Она немного потянула время, и под восторженные возгласы широко замахнулась и ударила привязанного мужика по плечу. Меч вошел в тело и, кажется, пробил кость, лицо мужчины исказила неимоверная боль… но он не заорал. Тогда девушке принесли второй меч, она отошла на несколько шагов назад и с разбегу вонзила клинок жертве в живот. И вот тогда он наконец заорал! Меч легко пробил кожу и вошел в живот, но не очень глубоко. Третьим ударом удалось пробить ребра. Эдан, заворожено глядя, как клинок проходит слева от сердца, узнал в нем работу своего мастера. Четвертый удар пришелся на шею. Мужчина уже давно потерял сознание, а может, даже умер от болевого шока. Меч хорошо вошел в шею, но замер где-то у позвоночника. И тогда девушке подари пятый меч. Она вдруг почему-то замерла, разглядывая клинок.

- На этом клинке нет украшений, как на прочих. Его ножны стары и убоги и не годятся для гордого воина. Но в сердце его – прекрасный узор. Чья это работа? Мастер Вилфрид? Мастер Гунтер?

В воздухе над толпой застыло молчание.

- Хорошо. Посмотрим, на что он годится.

Тогда она замахнулась над растянутым бесчувственным телом. Эдан сжал кулаки. Ротгер мял в руках рукава плаща. Меч серебряным лучом опустился вниз, и тело преступника рухнуло, повиснув на одной привязанной руке: предплечье второй отлетело в сторону, окрасив сугроб ярко-красным соком.

- Он перерубил кость, - объявила девушка, хотя все прекрасно видели, в чем дело. – Отец, этот меч лучший.

- Кто мастер?

И вот тогда из толпы, расталкивая прохожих, выскочил Ротгер, таща за собой Эдана под локоть.

- Это наша работа! Я - Ротгер сын Бьерна из Баумдорфа, ученик мастера Гунтера, а вместо со мной – Эдан сын Ора из Вальдендорфа, ученик мастера Вилфрида. На обивке меча написаны наши имна.

Дочь конунга поднесла гарду к глазам и подтвердила слова мальчика.

- Кто может засвидетельствовать, что вы говорите правду?

- Я свидетельствую! – крикнул Гунтер, подняв руку. – Думаю, мой товарищ по ремеслу сделает то же самое.

- Я свидетельствую, - ответил ему Вилфрид, тоже выступив из толпы.

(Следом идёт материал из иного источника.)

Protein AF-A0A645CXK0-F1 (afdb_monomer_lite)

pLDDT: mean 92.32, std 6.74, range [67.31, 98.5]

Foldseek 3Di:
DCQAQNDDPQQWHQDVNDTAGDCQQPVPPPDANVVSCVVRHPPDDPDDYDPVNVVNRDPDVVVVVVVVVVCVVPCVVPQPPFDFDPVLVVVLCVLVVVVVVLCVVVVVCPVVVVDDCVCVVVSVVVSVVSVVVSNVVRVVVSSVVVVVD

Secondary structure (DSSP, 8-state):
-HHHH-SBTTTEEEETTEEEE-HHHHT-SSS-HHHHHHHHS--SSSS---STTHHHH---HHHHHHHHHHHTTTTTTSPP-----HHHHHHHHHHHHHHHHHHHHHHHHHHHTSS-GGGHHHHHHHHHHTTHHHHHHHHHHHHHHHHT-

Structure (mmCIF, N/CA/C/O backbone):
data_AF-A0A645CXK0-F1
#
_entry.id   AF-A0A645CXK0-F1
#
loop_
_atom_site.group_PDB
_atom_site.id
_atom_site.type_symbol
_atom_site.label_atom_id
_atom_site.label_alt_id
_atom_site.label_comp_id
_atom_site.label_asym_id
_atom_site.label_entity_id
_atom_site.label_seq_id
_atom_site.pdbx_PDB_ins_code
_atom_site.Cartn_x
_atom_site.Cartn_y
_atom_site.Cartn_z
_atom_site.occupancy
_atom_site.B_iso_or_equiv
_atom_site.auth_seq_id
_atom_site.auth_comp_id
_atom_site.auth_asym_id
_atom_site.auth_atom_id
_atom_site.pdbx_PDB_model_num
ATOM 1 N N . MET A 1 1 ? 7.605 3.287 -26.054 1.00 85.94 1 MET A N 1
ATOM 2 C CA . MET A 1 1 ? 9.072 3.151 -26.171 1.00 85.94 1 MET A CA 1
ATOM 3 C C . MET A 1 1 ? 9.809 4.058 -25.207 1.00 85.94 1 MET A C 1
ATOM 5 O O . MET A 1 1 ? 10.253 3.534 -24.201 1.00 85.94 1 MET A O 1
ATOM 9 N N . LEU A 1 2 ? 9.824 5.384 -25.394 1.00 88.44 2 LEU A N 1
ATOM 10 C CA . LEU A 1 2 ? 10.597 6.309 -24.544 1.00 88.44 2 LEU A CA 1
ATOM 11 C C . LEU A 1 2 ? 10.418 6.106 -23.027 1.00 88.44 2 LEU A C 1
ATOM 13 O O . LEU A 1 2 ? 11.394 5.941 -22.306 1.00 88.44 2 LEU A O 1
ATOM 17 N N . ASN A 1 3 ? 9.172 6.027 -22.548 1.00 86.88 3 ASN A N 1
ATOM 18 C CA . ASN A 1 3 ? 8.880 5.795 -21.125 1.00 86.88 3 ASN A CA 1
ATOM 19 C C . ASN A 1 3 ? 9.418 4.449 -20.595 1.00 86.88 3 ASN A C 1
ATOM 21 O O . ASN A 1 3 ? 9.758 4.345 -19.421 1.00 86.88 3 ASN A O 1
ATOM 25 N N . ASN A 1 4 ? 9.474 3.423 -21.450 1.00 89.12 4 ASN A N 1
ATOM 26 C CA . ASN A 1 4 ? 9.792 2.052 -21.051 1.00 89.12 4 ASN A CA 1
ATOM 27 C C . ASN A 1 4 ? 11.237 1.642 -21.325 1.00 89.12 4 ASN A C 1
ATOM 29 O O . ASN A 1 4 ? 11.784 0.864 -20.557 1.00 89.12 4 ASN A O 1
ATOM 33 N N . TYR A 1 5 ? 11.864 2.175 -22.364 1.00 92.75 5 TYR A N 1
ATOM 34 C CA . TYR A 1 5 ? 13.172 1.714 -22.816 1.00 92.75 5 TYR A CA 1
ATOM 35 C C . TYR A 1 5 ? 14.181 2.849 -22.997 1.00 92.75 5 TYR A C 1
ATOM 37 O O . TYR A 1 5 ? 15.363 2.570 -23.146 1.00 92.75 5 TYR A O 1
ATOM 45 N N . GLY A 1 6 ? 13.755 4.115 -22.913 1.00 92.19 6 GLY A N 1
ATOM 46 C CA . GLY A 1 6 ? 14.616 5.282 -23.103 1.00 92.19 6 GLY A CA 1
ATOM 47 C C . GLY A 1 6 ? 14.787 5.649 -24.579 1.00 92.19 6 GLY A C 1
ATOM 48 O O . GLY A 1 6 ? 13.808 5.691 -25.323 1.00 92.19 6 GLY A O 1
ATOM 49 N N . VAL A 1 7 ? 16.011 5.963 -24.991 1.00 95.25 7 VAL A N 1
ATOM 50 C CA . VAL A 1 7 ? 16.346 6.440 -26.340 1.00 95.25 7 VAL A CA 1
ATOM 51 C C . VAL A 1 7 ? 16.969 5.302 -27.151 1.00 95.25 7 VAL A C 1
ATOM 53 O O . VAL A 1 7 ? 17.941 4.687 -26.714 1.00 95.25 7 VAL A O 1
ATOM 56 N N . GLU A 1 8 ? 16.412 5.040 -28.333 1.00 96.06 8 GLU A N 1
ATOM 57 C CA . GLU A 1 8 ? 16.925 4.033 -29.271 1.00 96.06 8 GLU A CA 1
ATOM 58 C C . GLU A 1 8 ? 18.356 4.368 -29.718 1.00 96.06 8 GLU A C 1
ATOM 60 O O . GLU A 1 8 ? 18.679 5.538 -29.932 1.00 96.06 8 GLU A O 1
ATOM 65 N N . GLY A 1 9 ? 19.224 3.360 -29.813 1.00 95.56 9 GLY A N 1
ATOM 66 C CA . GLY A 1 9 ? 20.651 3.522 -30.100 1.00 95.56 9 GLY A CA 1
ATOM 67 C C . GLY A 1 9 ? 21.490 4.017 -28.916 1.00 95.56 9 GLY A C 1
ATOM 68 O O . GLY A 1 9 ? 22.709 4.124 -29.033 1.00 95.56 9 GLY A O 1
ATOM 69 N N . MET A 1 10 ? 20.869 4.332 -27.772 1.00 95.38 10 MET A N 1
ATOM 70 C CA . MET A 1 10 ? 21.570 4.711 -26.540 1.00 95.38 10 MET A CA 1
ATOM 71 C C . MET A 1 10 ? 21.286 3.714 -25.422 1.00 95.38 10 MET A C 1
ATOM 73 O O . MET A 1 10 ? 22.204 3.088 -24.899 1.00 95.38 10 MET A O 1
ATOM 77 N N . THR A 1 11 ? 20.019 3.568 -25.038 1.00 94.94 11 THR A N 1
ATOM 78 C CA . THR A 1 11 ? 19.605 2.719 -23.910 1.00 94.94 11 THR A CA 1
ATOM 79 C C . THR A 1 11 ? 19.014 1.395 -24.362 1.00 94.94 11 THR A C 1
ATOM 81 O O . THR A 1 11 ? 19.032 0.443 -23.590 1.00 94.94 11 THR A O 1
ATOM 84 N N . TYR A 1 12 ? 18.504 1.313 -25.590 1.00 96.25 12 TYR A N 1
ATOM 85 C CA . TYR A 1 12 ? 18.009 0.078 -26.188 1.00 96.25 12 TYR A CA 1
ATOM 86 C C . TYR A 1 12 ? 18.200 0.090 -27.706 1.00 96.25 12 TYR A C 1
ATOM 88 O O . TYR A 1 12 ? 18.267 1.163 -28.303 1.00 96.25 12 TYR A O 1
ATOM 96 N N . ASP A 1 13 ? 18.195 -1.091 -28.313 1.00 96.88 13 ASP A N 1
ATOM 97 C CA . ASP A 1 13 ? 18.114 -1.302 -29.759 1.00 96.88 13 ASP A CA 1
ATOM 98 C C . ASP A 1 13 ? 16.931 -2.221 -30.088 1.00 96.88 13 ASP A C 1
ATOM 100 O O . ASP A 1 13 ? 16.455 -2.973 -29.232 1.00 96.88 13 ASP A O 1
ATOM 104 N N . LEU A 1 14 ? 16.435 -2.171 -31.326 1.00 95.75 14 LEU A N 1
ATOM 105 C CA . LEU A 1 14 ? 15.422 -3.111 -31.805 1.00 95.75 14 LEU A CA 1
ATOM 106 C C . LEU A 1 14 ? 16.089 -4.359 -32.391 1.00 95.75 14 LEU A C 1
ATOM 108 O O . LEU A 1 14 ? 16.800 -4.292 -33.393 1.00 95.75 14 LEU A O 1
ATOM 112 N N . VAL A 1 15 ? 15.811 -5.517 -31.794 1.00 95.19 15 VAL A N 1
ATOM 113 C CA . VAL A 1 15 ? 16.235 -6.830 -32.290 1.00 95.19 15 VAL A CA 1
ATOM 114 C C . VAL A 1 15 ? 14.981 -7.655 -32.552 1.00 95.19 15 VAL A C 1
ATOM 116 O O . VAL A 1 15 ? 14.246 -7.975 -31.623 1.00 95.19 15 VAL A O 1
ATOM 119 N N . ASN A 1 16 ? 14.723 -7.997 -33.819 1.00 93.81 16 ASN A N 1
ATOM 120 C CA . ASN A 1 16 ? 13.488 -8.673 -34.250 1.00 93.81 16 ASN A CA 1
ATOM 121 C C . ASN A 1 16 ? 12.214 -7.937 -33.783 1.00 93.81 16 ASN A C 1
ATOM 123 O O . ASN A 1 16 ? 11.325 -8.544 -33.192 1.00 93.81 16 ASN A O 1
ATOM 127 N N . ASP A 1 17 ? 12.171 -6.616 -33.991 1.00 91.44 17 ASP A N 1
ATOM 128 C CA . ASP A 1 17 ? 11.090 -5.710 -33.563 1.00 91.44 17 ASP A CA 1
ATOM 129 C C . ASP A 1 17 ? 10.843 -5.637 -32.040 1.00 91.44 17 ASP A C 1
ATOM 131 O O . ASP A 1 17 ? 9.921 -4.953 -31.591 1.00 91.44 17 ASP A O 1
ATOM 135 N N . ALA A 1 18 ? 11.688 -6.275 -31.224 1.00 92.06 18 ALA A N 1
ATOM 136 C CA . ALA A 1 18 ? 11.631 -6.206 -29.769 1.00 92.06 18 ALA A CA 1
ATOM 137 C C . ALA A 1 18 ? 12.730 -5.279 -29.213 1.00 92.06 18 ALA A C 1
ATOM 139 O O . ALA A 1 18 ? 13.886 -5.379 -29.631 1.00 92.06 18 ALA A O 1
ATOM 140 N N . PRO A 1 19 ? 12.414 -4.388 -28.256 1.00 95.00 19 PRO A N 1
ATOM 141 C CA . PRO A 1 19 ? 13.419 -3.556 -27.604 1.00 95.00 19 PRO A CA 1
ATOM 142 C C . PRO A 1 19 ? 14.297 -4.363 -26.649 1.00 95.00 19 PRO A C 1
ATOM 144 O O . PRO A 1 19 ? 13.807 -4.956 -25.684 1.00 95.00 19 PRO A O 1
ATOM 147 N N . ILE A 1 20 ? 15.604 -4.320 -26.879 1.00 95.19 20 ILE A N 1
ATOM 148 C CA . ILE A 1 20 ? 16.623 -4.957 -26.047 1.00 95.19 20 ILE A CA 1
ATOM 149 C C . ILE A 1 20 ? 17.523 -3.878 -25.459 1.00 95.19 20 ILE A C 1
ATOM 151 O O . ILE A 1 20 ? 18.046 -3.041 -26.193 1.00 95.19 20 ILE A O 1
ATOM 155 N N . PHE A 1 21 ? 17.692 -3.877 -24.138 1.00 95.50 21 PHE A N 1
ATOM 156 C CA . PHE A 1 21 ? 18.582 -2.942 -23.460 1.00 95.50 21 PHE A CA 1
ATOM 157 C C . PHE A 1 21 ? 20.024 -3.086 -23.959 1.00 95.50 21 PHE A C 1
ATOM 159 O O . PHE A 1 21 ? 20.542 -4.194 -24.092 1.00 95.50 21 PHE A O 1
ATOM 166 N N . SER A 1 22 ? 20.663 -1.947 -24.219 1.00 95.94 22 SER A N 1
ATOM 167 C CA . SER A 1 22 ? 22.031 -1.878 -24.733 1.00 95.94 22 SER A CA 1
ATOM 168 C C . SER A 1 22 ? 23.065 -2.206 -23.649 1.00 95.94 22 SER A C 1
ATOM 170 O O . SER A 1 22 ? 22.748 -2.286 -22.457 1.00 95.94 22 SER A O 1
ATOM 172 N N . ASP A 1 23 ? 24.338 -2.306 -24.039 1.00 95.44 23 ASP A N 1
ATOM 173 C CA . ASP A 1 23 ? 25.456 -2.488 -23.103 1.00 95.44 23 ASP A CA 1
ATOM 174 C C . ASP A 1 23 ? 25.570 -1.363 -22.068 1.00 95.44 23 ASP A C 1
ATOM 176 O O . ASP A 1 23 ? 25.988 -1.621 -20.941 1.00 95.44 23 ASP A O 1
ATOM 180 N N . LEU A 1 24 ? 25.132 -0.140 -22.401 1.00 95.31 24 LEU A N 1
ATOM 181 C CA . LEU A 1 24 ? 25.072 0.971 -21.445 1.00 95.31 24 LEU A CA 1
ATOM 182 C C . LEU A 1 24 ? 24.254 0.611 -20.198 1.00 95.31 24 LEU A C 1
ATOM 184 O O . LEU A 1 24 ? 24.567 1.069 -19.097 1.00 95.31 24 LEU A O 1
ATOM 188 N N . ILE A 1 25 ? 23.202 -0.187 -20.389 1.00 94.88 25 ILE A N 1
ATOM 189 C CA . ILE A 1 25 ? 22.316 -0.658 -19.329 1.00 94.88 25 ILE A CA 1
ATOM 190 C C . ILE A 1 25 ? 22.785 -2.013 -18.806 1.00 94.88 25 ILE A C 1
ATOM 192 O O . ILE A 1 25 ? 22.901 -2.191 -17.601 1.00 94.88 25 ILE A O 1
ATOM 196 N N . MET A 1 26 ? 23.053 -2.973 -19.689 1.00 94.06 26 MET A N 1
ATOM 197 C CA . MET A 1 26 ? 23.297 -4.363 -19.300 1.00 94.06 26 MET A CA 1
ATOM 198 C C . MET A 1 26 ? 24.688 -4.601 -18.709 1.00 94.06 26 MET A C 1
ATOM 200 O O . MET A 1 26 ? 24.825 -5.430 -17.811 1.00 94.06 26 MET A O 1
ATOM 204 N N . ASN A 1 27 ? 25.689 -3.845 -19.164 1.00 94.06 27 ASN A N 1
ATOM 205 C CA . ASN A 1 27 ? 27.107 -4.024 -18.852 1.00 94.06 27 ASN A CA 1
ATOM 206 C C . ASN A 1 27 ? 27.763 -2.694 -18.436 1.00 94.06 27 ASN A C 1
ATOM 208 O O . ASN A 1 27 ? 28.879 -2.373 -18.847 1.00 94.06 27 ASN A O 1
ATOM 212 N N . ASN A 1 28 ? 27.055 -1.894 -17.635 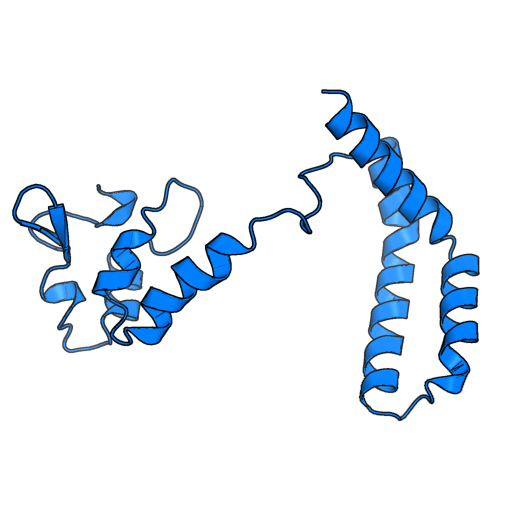1.00 93.88 28 ASN A N 1
ATOM 213 C CA . ASN A 1 28 ? 27.556 -0.606 -17.168 1.00 93.88 28 ASN A CA 1
ATOM 214 C C . ASN A 1 28 ? 28.812 -0.783 -16.277 1.00 93.88 28 ASN A C 1
ATOM 216 O O . ASN A 1 28 ? 28.793 -1.617 -15.371 1.00 93.88 28 ASN A O 1
ATOM 220 N N . PRO A 1 29 ? 29.896 -0.010 -16.488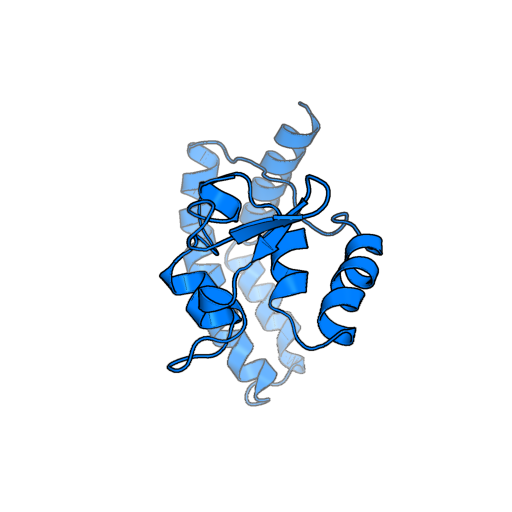 1.00 94.50 29 PRO A N 1
ATOM 221 C CA . PRO A 1 29 ? 31.130 -0.163 -15.713 1.00 94.50 29 PRO A CA 1
ATOM 222 C C . PRO A 1 29 ? 31.011 0.318 -14.258 1.00 94.50 29 PRO A C 1
ATOM 224 O O . PRO A 1 29 ? 31.772 -0.144 -13.408 1.00 94.50 29 PRO A O 1
ATOM 227 N N . ASP A 1 30 ? 30.068 1.218 -13.966 1.00 95.19 30 ASP A N 1
ATOM 228 C CA . ASP A 1 30 ? 29.959 1.895 -12.670 1.00 95.19 30 ASP A CA 1
ATOM 229 C C . ASP A 1 30 ? 28.871 1.292 -11.764 1.00 95.19 30 ASP A C 1
ATOM 231 O O . ASP A 1 30 ? 28.882 1.511 -10.550 1.00 95.19 30 ASP A O 1
ATOM 235 N N . MET A 1 31 ? 27.905 0.550 -12.322 1.00 92.81 31 MET A N 1
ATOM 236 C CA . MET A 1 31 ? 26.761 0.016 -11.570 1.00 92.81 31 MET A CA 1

- Я свидетельствую! – взвизгнул третий голос. – Я Скади из Вальдендорфа, сосед Ора, и я свидетельствую, что эти юноши сбежали из своих семей, не получив благословения, пойдя против воли родителей, отказались работать на земле и должны быть судимы конунгом!

10

Обычно разбирательства проводились в длинном доме конунга, но сейчас было слишком много любопытных и слишком мало времени. Конунг, немного почесав свою бороду, приказал дружинникам подвести мальчишек к себе, прямо на ристалище, и отправил младшую дочь отыскать Ора из Вальдендорфа и Рори Баумдорфа, которых три дня назад принимал у себя.

Юношей привели к креслу конунга, куда он уселся. Когда Эдан увидил наконец Ора, который шел к нему торопливым, насколько позволяли сугробы, шагом, то понял, что Скади не врал: отец поседел и постарел, и был угрюмей обычного. За ним шел старик лет пятидесяти, дед Ротгера.

Конунг громко хлопнул в ладоши и объявил, что суд начался. Все ждали, что он начнет отпрашивать отца и деда, но вместо этого он сказал:

- Гунтер и Вилфрид, клянетесь ли вы, что не помогали своим ученикам делать этот меч?

Мастера поочереди поклялись именем Тюра. Тогда конунг попросил мужчин объявить, являются ли осужденные юноши членами их семей. Рори сказал, что он – отец Бьерна, отца Ротгера,который погиб во время похода семь лет назад, и несколько человек из толпы подтвердили, что знают его.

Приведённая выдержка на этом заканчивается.